しかし、共有名義で不動産を所有するには、メリットだけでなく注意したいデメリットも存在します。これらのデメリットに注意したうえで、購入検討することが大切です。

そこで今回のコラムでは、アパート経営を共有名義で行うメリットとデメリット、さらには注意点についても解説します。

目次

  1. 不動産の名義とは?
  2. アパート経営を共有名義にするメリット
    2-1.収入合算によりアパートローンの融資金額が多くなる
    2-2.管理業務の負担が軽減される
    2-3.複数人が携わることで帳簿上のミスにも気づきやすい
  3. アパート経営を共有名義にするデメリット
    3-1.方針を決める際に意見が食い違うこともある
    3-2.経理業務や確定申告が複雑になる
    3-3.アパートの所有権が複雑化する
  4. アパート経営を共有名義で行う場合の注意点
    4-1.持ち分は出資比率によって決まる
    4-2.共有名義人が経営から離れることもある
  5. まとめ

1 不動産の名義とは?

名義とは、権利者あるいは法律上の行為者と呼ばれる人のことです。

土地や建物などの不動産には所有する人としての名義人が必要です。不動産は法務局の登記簿で管理されており、登記簿には名義人が記載されています。
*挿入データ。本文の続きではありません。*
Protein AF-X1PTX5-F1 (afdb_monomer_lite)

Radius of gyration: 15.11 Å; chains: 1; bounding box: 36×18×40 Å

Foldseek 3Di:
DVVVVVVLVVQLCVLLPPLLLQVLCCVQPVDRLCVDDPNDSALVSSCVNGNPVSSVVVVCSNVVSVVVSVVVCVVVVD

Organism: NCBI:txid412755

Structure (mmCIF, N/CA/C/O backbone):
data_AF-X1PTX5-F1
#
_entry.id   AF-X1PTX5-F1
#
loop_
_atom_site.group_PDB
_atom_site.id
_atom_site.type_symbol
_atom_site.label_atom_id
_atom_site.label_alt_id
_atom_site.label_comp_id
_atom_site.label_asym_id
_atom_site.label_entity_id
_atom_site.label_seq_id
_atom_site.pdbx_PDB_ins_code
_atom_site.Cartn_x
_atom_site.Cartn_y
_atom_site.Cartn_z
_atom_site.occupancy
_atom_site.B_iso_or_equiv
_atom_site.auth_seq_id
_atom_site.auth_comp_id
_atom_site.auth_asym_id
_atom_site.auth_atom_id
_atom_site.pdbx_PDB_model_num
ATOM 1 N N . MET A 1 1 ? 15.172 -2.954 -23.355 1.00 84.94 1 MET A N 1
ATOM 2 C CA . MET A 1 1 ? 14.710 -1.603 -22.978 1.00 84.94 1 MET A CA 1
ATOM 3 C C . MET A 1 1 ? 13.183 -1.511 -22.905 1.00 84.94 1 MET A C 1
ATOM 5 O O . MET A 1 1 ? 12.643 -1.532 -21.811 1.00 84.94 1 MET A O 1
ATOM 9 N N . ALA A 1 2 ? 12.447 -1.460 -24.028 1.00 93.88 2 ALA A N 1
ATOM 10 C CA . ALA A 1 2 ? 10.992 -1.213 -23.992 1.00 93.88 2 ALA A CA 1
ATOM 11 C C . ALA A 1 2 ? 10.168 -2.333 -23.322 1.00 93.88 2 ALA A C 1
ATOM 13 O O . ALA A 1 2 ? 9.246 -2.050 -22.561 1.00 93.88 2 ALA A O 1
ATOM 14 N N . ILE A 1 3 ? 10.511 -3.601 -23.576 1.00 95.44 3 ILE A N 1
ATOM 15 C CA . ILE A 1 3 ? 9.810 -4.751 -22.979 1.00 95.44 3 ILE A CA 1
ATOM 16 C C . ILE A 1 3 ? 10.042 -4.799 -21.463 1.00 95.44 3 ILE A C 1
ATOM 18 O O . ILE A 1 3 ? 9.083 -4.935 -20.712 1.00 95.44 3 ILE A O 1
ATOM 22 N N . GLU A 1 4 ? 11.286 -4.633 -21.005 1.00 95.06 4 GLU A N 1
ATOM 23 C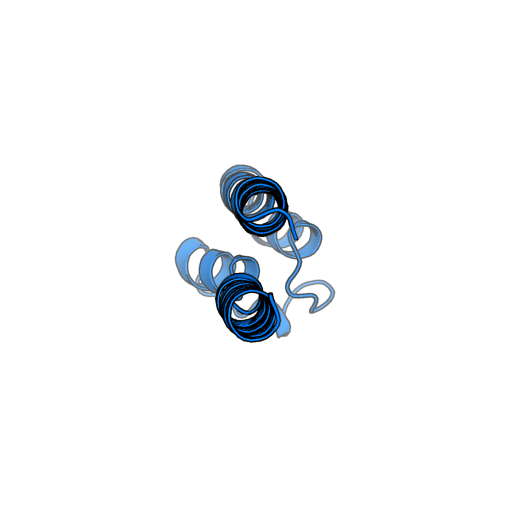 CA . GLU A 1 4 ? 11.627 -4.606 -19.572 1.00 95.06 4 GLU A CA 1
ATOM 24 C C . GLU A 1 4 ? 10.910 -3.463 -18.856 1.00 95.06 4 GLU A C 1
ATOM 26 O O . GLU A 1 4 ? 10.305 -3.686 -17.813 1.00 95.06 4 GLU A O 1
ATOM 31 N N . PHE A 1 5 ? 10.899 -2.267 -19.452 1.00 96.31 5 PHE A N 1
ATOM 32 C CA . PHE A 1 5 ? 10.161 -1.125 -18.921 1.00 96.31 5 PHE A CA 1
ATOM 33 C C . PHE A 1 5 ? 8.656 -1.411 -18.806 1.00 96.31 5 PHE A C 1
ATOM 35 O O . PHE A 1 5 ? 8.039 -1.116 -17.780 1.00 96.31 5 PHE A O 1
ATOM 42 N N . GLY A 1 6 ? 8.063 -2.030 -19.833 1.00 97.81 6 GLY A N 1
ATOM 43 C CA . GLY A 1 6 ? 6.655 -2.426 -19.821 1.00 97.81 6 GLY A CA 1
ATOM 44 C C . GLY A 1 6 ? 6.341 -3.455 -18.732 1.00 97.81 6 GLY A C 1
ATOM 45 O O . GLY A 1 6 ? 5.391 -3.275 -17.969 1.00 97.81 6 GLY A O 1
ATOM 46 N N . LEU A 1 7 ? 7.166 -4.500 -18.611 1.00 97.38 7 LEU A N 1
ATOM 47 C CA . LEU A 1 7 ? 7.024 -5.532 -17.579 1.00 97.38 7 LEU A CA 1
ATOM 48 C C . LEU A 1 7 ? 7.200 -4.960 -16.170 1.00 97.38 7 LEU A C 1
ATOM 50 O O . LEU A 1 7 ? 6.417 -5.284 -15.277 1.00 97.38 7 LEU A O 1
ATOM 54 N N . LEU A 1 8 ? 8.184 -4.081 -15.976 1.00 97.50 8 LEU A N 1
ATOM 55 C CA . LEU A 1 8 ? 8.430 -3.415 -14.703 1.00 97.50 8 LEU A CA 1
ATOM 56 C C . LEU A 1 8 ? 7.242 -2.539 -14.303 1.00 97.50 8 LEU A C 1
ATOM 58 O O . LEU A 1 8 ? 6.775 -2.618 -13.170 1.00 97.50 8 LEU A O 1
ATOM 62 N N . THR A 1 9 ? 6.723 -1.743 -15.239 1.00 97.19 9 THR A N 1
ATOM 63 C CA . THR A 1 9 ? 5.565 -0.872 -15.000 1.00 97.19 9 THR A CA 1
ATOM 64 C C . THR A 1 9 ? 4.330 -1.690 -14.630 1.00 97.19 9 THR A C 1
ATOM 66 O O . THR A 1 9 ? 3.640 -1.365 -13.663 1.00 97.19 9 THR A O 1
ATOM 69 N N . LEU A 1 10 ? 4.075 -2.788 -15.350 1.00 98.12 10 LEU A N 1
ATOM 70 C CA . LEU A 1 10 ? 2.977 -3.699 -15.034 1.00 98.12 10 LEU A CA 1
ATOM 71 C C . LEU A 1 10 ? 3.156 -4.328 -13.645 1.00 98.12 10 LEU A C 1
ATOM 73 O O . LEU A 1 10 ? 2.225 -4.317 -12.842 1.00 98.12 10 LEU A O 1
ATOM 77 N N . GLY A 1 11 ? 4.356 -4.821 -13.333 1.00 97.75 11 GLY A N 1
ATOM 78 C CA . GLY A 1 11 ? 4.680 -5.373 -12.017 1.00 97.75 11 GLY A CA 1
ATOM 79 C C . GLY A 1 11 ? 4.486 -4.355 -10.892 1.00 97.75 11 GLY A C 1
ATOM 80 O O . GLY A 1 11 ? 3.865 -4.667 -9.875 1.00 97.75 11 GLY A O 1
ATOM 81 N N . ALA A 1 12 ? 4.932 -3.114 -11.101 1.00 97.50 12 ALA A N 1
ATOM 82 C CA . ALA A 1 12 ? 4.775 -2.026 -10.143 1.00 97.50 12 ALA A CA 1
ATOM 83 C C . ALA A 1 12 ? 3.304 -1.665 -9.928 1.00 97.50 12 ALA A C 1
ATOM 85 O O . ALA A 1 12 ? 2.887 -1.457 -8.789 1.00 97.50 12 ALA A O 1
ATOM 86 N N . TYR A 1 13 ? 2.507 -1.640 -10.997 1.00 97.88 13 TYR A N 1
ATOM 87 C CA . TYR A 1 13 ? 1.073 -1.393 -10.908 1.00 97.88 13 TYR A CA 1
ATOM 88 C C . TYR A 1 13 ? 0.360 -2.492 -10.114 1.00 97.88 13 TYR A C 1
ATOM 90 O O . TYR A 1 13 ? -0.404 -2.188 -9.196 1.00 97.88 13 TYR A O 1
ATOM 98 N N . LEU A 1 14 ? 0.637 -3.765 -10.414 1.00 97.88 14 L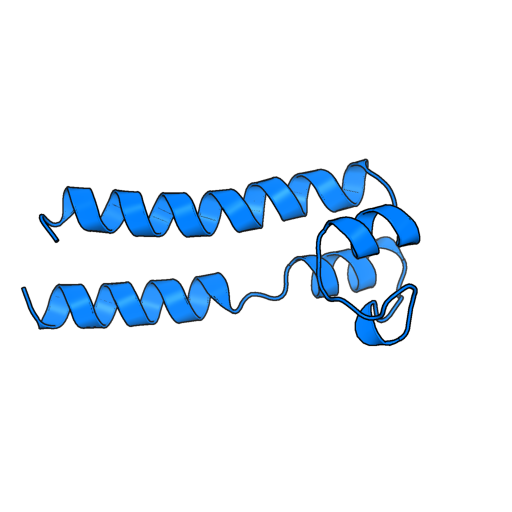EU A N 1
ATOM 99 C CA . LEU A 1 14 ? 0.010 -4.898 -9.728 1.00 97.88 14 LEU A CA 1
ATOM 100 C C . LEU A 1 14 ? 0.390 -4.944 -8.244 1.00 97.88 14 LEU A C 1
ATOM 102 O O . LEU A 1 14 ? -0.485 -5.066 -7.387 1.00 97.88 14 LEU A O 1
ATOM 106 N N . LEU A 1 15 ? 1.678 -4.783 -7.929 1.00 97.50 15 LEU A N 1
ATOM 107 C CA . LEU A 1 15 ? 2.162 -4.761 -6.550 1.00 97.50 15 LEU A CA 1
ATOM 108 C C . LEU A 1 15 ? 1.651 -3.522 -5.791 1.00 97.50 15 LEU A C 1
ATOM 110 O O . LEU A 1 15 ? 1.227 -3.611 -4.636 1.00 97.50 15 LEU A O 1
ATOM 114 N N . GLY A 1 16 ? 1.644 -2.362 -6.450 1.00 96.19 16 GLY A N 1
ATOM 115 C CA . GLY A 1 16 ? 1.151 -1.097 -5.910 1.00 96.19 16 GLY A CA 1
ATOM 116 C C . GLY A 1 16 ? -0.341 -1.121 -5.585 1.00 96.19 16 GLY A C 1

この不動産の名義人には、単独名義と共有名義の2つの種類があります。

  • 単独名義:不動産の費用を一人が出資して、不動産の登記をその人が行うこと
  • 共有名義:二人以上が出資して、その割合に応じた持ち分によって不動産の登記を行うこと

アパート経営を始める際は、土地や建物を取得した際に不動産の所有権移転登記の申請を行います。このときに、オーナーが一人であれば単独名義、複数いるケースは共有名義で申請することになります。

まずはこの単独名義と共有名義の違いを理解して、メリットについて見ていきましょう。

2 アパート経営を共有名義にするメリット

アパートの経営を共有名義で始める場合、夫婦で行うケースのほか、第三者と行うケースもあります。メリットを見てみましょう。
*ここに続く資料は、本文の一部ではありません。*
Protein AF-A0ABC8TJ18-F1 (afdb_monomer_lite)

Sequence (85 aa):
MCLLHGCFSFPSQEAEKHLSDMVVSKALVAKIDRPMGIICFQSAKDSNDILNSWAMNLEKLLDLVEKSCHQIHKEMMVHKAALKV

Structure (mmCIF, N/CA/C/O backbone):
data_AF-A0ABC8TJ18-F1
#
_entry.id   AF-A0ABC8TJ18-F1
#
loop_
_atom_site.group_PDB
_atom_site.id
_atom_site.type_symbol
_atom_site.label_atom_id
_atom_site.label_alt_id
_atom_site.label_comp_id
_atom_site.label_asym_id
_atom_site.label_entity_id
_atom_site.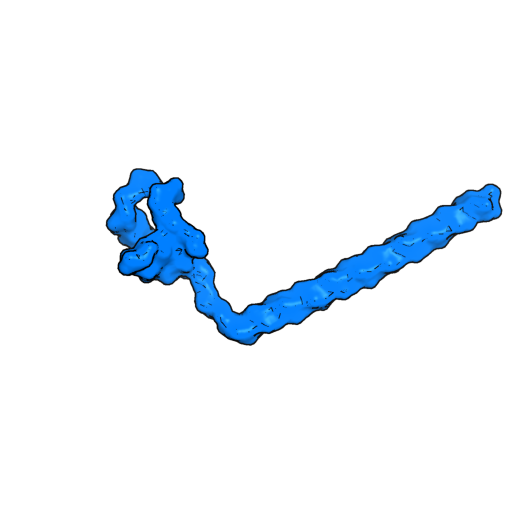label_seq_id
_atom_site.pdbx_PDB_ins_code
_atom_site.Cartn_x
_atom_site.Cartn_y
_atom_site.Cartn_z
_atom_site.occupancy
_atom_site.B_iso_or_equiv
_atom_site.auth_seq_id
_atom_site.auth_comp_id
_atom_site.auth_asym_id
_atom_site.auth_atom_id
_atom_site.pdbx_PDB_model_num
ATOM 1 N N . MET A 1 1 ? 1.142 3.430 15.056 1.00 47.84 1 MET A N 1
ATOM 2 C CA . MET A 1 1 ? 1.348 3.856 16.450 1.00 47.84 1 MET A CA 1
ATOM 3 C C . MET A 1 1 ? 1.424 5.374 16.434 1.00 47.84 1 MET A C 1
ATOM 5 O O . MET A 1 1 ? 2.460 5.905 16.061 1.00 47.84 1 MET A O 1
ATOM 9 N N . CYS A 1 2 ? 0.327 6.077 16.704 1.00 49.31 2 CYS A N 1
ATOM 10 C CA . CYS A 1 2 ? 0.360 7.535 16.844 1.00 49.31 2 CYS A CA 1
ATOM 11 C C . CYS A 1 2 ? 0.258 7.853 18.335 1.00 49.31 2 CYS A C 1
ATOM 13 O O . CYS A 1 2 ? -0.710 7.450 18.978 1.00 49.31 2 CYS A O 1
ATOM 15 N N . LEU A 1 3 ? 1.272 8.525 18.880 1.00 51.28 3 LEU A N 1
ATOM 16 C CA . LEU A 1 3 ? 1.229 9.071 20.232 1.00 51.28 3 LEU A CA 1
ATOM 17 C C . LEU A 1 3 ? 0.300 10.290 20.209 1.00 51.28 3 LEU A C 1
ATOM 19 O O . LEU A 1 3 ? 0.562 11.263 19.504 1.00 51.28 3 LEU A O 1
ATOM 23 N N . LEU A 1 4 ? -0.794 10.216 20.971 1.00 53.97 4 LEU A N 1
ATOM 24 C CA . LEU A 1 4 ? -1.845 11.241 21.085 1.00 53.97 4 LEU A CA 1
ATOM 25 C C . LEU A 1 4 ? -1.325 12.636 21.461 1.00 53.97 4 LEU A C 1
ATOM 27 O O . LEU A 1 4 ? -1.976 13.635 21.177 1.00 53.97 4 LEU A O 1
ATOM 31 N N . HIS A 1 5 ? -0.146 12.707 22.074 1.00 51.00 5 HIS A N 1
ATOM 32 C CA . HIS A 1 5 ? 0.325 13.866 22.826 1.00 51.00 5 HIS A CA 1
ATOM 33 C C . HIS A 1 5 ? 0.766 15.083 21.983 1.00 51.00 5 HIS A C 1
ATOM 35 O O . HIS A 1 5 ? 1.206 16.076 22.548 1.00 51.00 5 HIS A O 1
ATOM 41 N N . GLY A 1 6 ? 0.668 15.033 20.648 1.00 50.75 6 GLY A N 1
ATOM 42 C CA . GLY A 1 6 ? 1.093 16.150 19.787 1.00 50.75 6 GLY A CA 1
ATOM 43 C C . GLY A 1 6 ? 0.259 16.419 18.532 1.00 50.75 6 GLY A C 1
ATOM 44 O O . GLY A 1 6 ? 0.509 17.411 17.858 1.00 50.75 6 GLY A O 1
ATOM 45 N N . CYS A 1 7 ? -0.715 15.568 18.190 1.00 56.91 7 CYS A N 1
ATOM 46 C CA . CYS A 1 7 ? -1.541 15.755 16.985 1.00 56.91 7 CYS A CA 1
ATOM 47 C C . CYS A 1 7 ? -2.874 16.468 17.247 1.00 56.91 7 CYS A C 1
ATOM 49 O O . CYS A 1 7 ? -3.449 17.018 16.313 1.00 56.91 7 CYS A O 1
ATOM 51 N N . PHE A 1 8 ? -3.375 16.454 18.484 1.00 52.72 8 PHE A N 1
ATOM 52 C CA . PHE A 1 8 ? -4.640 17.091 18.853 1.00 52.72 8 PHE A CA 1
ATOM 53 C C . PHE A 1 8 ? -4.377 18.221 19.851 1.00 52.72 8 PHE A C 1
ATOM 55 O O . PHE A 1 8 ? -3.696 18.023 20.850 1.00 52.72 8 PHE A O 1
ATOM 62 N N . SER A 1 9 ? -4.947 19.401 19.602 1.00 58.72 9 SER A N 1
ATOM 63 C CA . SER A 1 9 ? -4.884 20.571 20.493 1.00 58.72 9 SER A CA 1
ATOM 64 C C . SER A 1 9 ? -5.793 20.461 21.729 1.00 58.72 9 SER A C 1
ATOM 66 O O . SER A 1 9 ? -6.018 21.455 22.413 1.00 58.72 9 SER A O 1
ATOM 68 N N . PHE A 1 10 ? -6.357 19.280 21.987 1.00 63.44 10 PHE A N 1
ATOM 69 C CA . PHE A 1 10 ? -7.347 19.011 23.029 1.00 63.44 10 PHE A CA 1
ATOM 70 C C . PHE A 1 10 ? -6.749 18.109 24.117 1.00 63.44 10 PHE A C 1
ATOM 72 O O . PHE A 1 10 ? -5.822 17.344 23.834 1.00 63.44 10 PHE A O 1
ATOM 79 N N . PRO A 1 11 ? -7.275 18.144 25.355 1.00 72.06 11 PRO A N 1
ATOM 80 C CA . PRO A 1 11 ? -6.879 17.203 26.397 1.00 72.06 11 PRO A CA 1
ATOM 81 C C . PRO A 1 11 ? -7.143 15.752 25.961 1.00 72.06 11 PRO A C 1
ATOM 83 O O . PRO A 1 11 ? -8.110 15.468 25.251 1.00 72.06 11 PRO A O 1
ATOM 86 N N . SER A 1 12 ? -6.297 14.817 26.412 1.00 72.44 12 SER A N 1
ATOM 87 C CA . SER A 1 12 ? -6.316 13.399 25.999 1.00 72.44 12 SER A CA 1
ATOM 88 C C . SER A 1 12 ? -7.704 12.753 26.083 1.00 72.44 12 SER A C 1
ATOM 90 O O . SER A 1 12 ? -8.099 12.001 25.197 1.00 72.44 12 SER A O 1
ATOM 92 N N . GLN A 1 13 ? -8.475 13.108 27.107 1.00 76.94 13 GLN A N 1
ATOM 93 C CA . GLN A 1 13 ? -9.809 12.571 27.367 1.00 76.94 13 GLN A CA 1
ATOM 94 C C . GLN A 1 13 ? -10.868 13.045 26.355 1.00 76.94 13 GLN A C 1
ATOM 96 O O . GLN A 1 13 ? -11.764 12.289 25.978 1.00 76.94 13 GLN A O 1
ATOM 101 N N . GLU A 1 14 ? -10.752 14.285 25.880 1.00 79.12 14 GLU A N 1
ATOM 102 C CA . GLU A 1 14 ? -11.641 14.844 24.858 1.00 79.12 14 GLU A CA 1
ATOM 103 C C . GLU A 1 14 ? -11.276 14.318 23.466 1.00 79.12 14 GLU A C 1
ATOM 105 O O . GLU A 1 14 ? -12.160 13.932 22.697 1.00 79.12 14 GLU A O 1
ATOM 110 N N . ALA A 1 15 ? -9.976 14.192 23.180 1.00 77.00 15 ALA A N 1
ATOM 111 C CA . ALA A 1 15 ? -9.486 13.577 21.950 1.00 77.00 15 ALA A CA 1
ATOM 112 C C . ALA A 1 15 ? -9.959 12.116 21.817 1.00 77.00 15 ALA A C 1
ATOM 114 O O . ALA A 1 15 ? -10.441 11.722 20.755 1.00 77.00 15 ALA A O 1
ATOM 115 N N . GLU A 1 16 ? -9.898 11.324 22.895 1.00 80.69 16 GLU A N 1
ATOM 116 C CA . GLU A 1 16 ? -10.412 9.947 22.922 1.00 80.69 16 GLU A CA 1
ATOM 117 C C . GLU A 1 16 ? -11.916 9.863 22.654 1.00 80.69 16 GLU A C 1
ATOM 119 O O . GLU A 1 16 ? -12.365 8.967 21.931 1.00 80.69 16 GLU A O 1
ATOM 124 N N . LYS A 1 17 ? -12.704 10.784 23.223 1.00 83.94 17 LYS A N 1
ATOM 125 C CA . LYS A 1 17 ? -14.153 10.826 23.007 1.00 83.94 17 LYS A CA 1
ATOM 126 C C . LYS A 1 17 ? -14.477 11.151 21.550 1.00 83.94 17 LYS A C 1
ATOM 128 O O . LYS A 1 17 ? -15.218 10.408 20.916 1.00 83.94 17 LYS A O 1
ATOM 133 N N . HIS A 1 18 ? -13.841 12.181 20.998 1.00 82.62 18 HIS A N 1
ATOM 134 C CA . HIS A 1 18 ? -14.020 12.567 19.601 1.00 82.62 18 HIS A CA 1
ATOM 135 C C . HIS A 1 18 ? -13.597 11.443 18.636 1.00 82.62 18 HIS A C 1
ATOM 137 O O . HIS A 1 18 ? -14.286 11.147 17.661 1.00 82.62 18 HIS A O 1
ATOM 143 N N . LEU A 1 19 ? -12.491 10.753 18.932 1.00 82.56 19 LEU A N 1
ATOM 144 C CA . LEU A 1 19 ? -12.065 9.568 18.185 1.00 82.56 19 LEU A CA 1
ATOM 145 C C . LEU A 1 19 ? -13.072 8.421 18.291 1.00 82.56 19 LEU A C 1
ATOM 147 O O . LEU A 1 19 ? -13.347 7.772 17.286 1.00 82.56 19 LEU A O 1
ATOM 151 N N . SER A 1 20 ? -13.639 8.187 19.474 1.00 82.38 20 SER A N 1
ATOM 152 C CA . SER A 1 20 ? -14.660 7.154 19.678 1.00 82.38 20 SER A CA 1
ATOM 153 C C . SER A 1 20 ? -15.911 7.441 18.845 1.00 82.38 20 SER A C 1
ATOM 155 O O . SER A 1 20 ? -16.398 6.543 18.159 1.00 82.38 20 SER A O 1
ATOM 157 N N . ASP A 1 21 ? -16.371 8.693 18.815 1.00 86.38 21 ASP A N 1
ATOM 158 C CA . ASP A 1 21 ? -17.525 9.112 18.013 1.00 86.38 21 ASP A CA 1
ATOM 159 C C . ASP A 1 21 ? -17.265 8.931 16.505 1.00 86.38 21 ASP A C 1
ATOM 161 O O . ASP A 1 21 ? -18.132 8.461 15.762 1.00 86.38 21 ASP A O 1
ATOM 165 N N . MET A 1 22 ? -16.042 9.213 16.043 1.00 84.12 22 MET A N 1
ATOM 166 C CA . MET A 1 22 ? -15.645 8.981 14.650 1.00 84.12 22 MET A CA 1
ATOM 167 C C . MET A 1 22 ? -15.491 7.491 14.282 1.00 84.12 22 MET A C 1
ATOM 169 O O . MET A 1 22 ? -15.725 7.112 13.132 1.00 84.12 22 MET A O 1
ATOM 173 N N . VAL A 1 23 ? -15.117 6.626 15.233 1.00 84.94 23 VAL A N 1
ATOM 174 C CA . VAL A 1 23 ? -15.103 5.165 15.023 1.00 84.94 23 VAL A CA 1
ATOM 175 C C . VAL A 1 23 ? -16.529 4.618 14.949 1.00 84.94 23 VAL A C 1
ATOM 177 O O . VAL A 1 23 ? -16.833 3.796 14.082 1.00 84.94 23 VAL A O 1
ATOM 180 N N . VAL A 1 24 ? -17.427 5.098 15.816 1.00 84.94 24 VAL A N 1
ATOM 181 C CA . VAL A 1 24 ? -18.843 4.694 15.836 1.00 84.94 24 VAL A CA 1
ATOM 182 C C . VAL A 1 24 ? -19.565 5.125 14.558 1.00 84.94 24 VAL A C 1
ATOM 184 O O . VAL A 1 24 ? -20.339 4.345 14.002 1.00 84.94 24 VAL A O 1
ATOM 187 N N . SER A 1 25 ? -19.261 6.315 14.033 1.00 87.00 25 SER A N 1
ATOM 188 C CA . SER A 1 25 ? -19.788 6.782 12.742 1.00 87.00 25 SER A CA 1
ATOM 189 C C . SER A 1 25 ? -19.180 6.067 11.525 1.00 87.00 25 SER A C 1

2-1 収入合算によりアパートローンの融資金額が多くなる

アパートを購入する際に自己資金ですべてまかなうことができなければ、金融機関から融資を受けることになります。その際、取得するアパートを共有名義にし、ローン審査の際に名義人の収入を合算すると、融資が受けやすく、また融資金額も多くなることが考えられます。

例えば、夫婦でアパート経営を始める場合を例にしてみましょう。夫の収入が800万円で妻の収入が600万円の場合、夫の単独名義であれば800万円をベースにして融資金額が算出されます。

これに対して、夫婦の共有名義でアパート経営を始めるとした場合、二人の収入を合算した1400万円をベースに融資金額や金利が算出されるということになります。そのため、より高額なアパートを購入できる可能性があるのです。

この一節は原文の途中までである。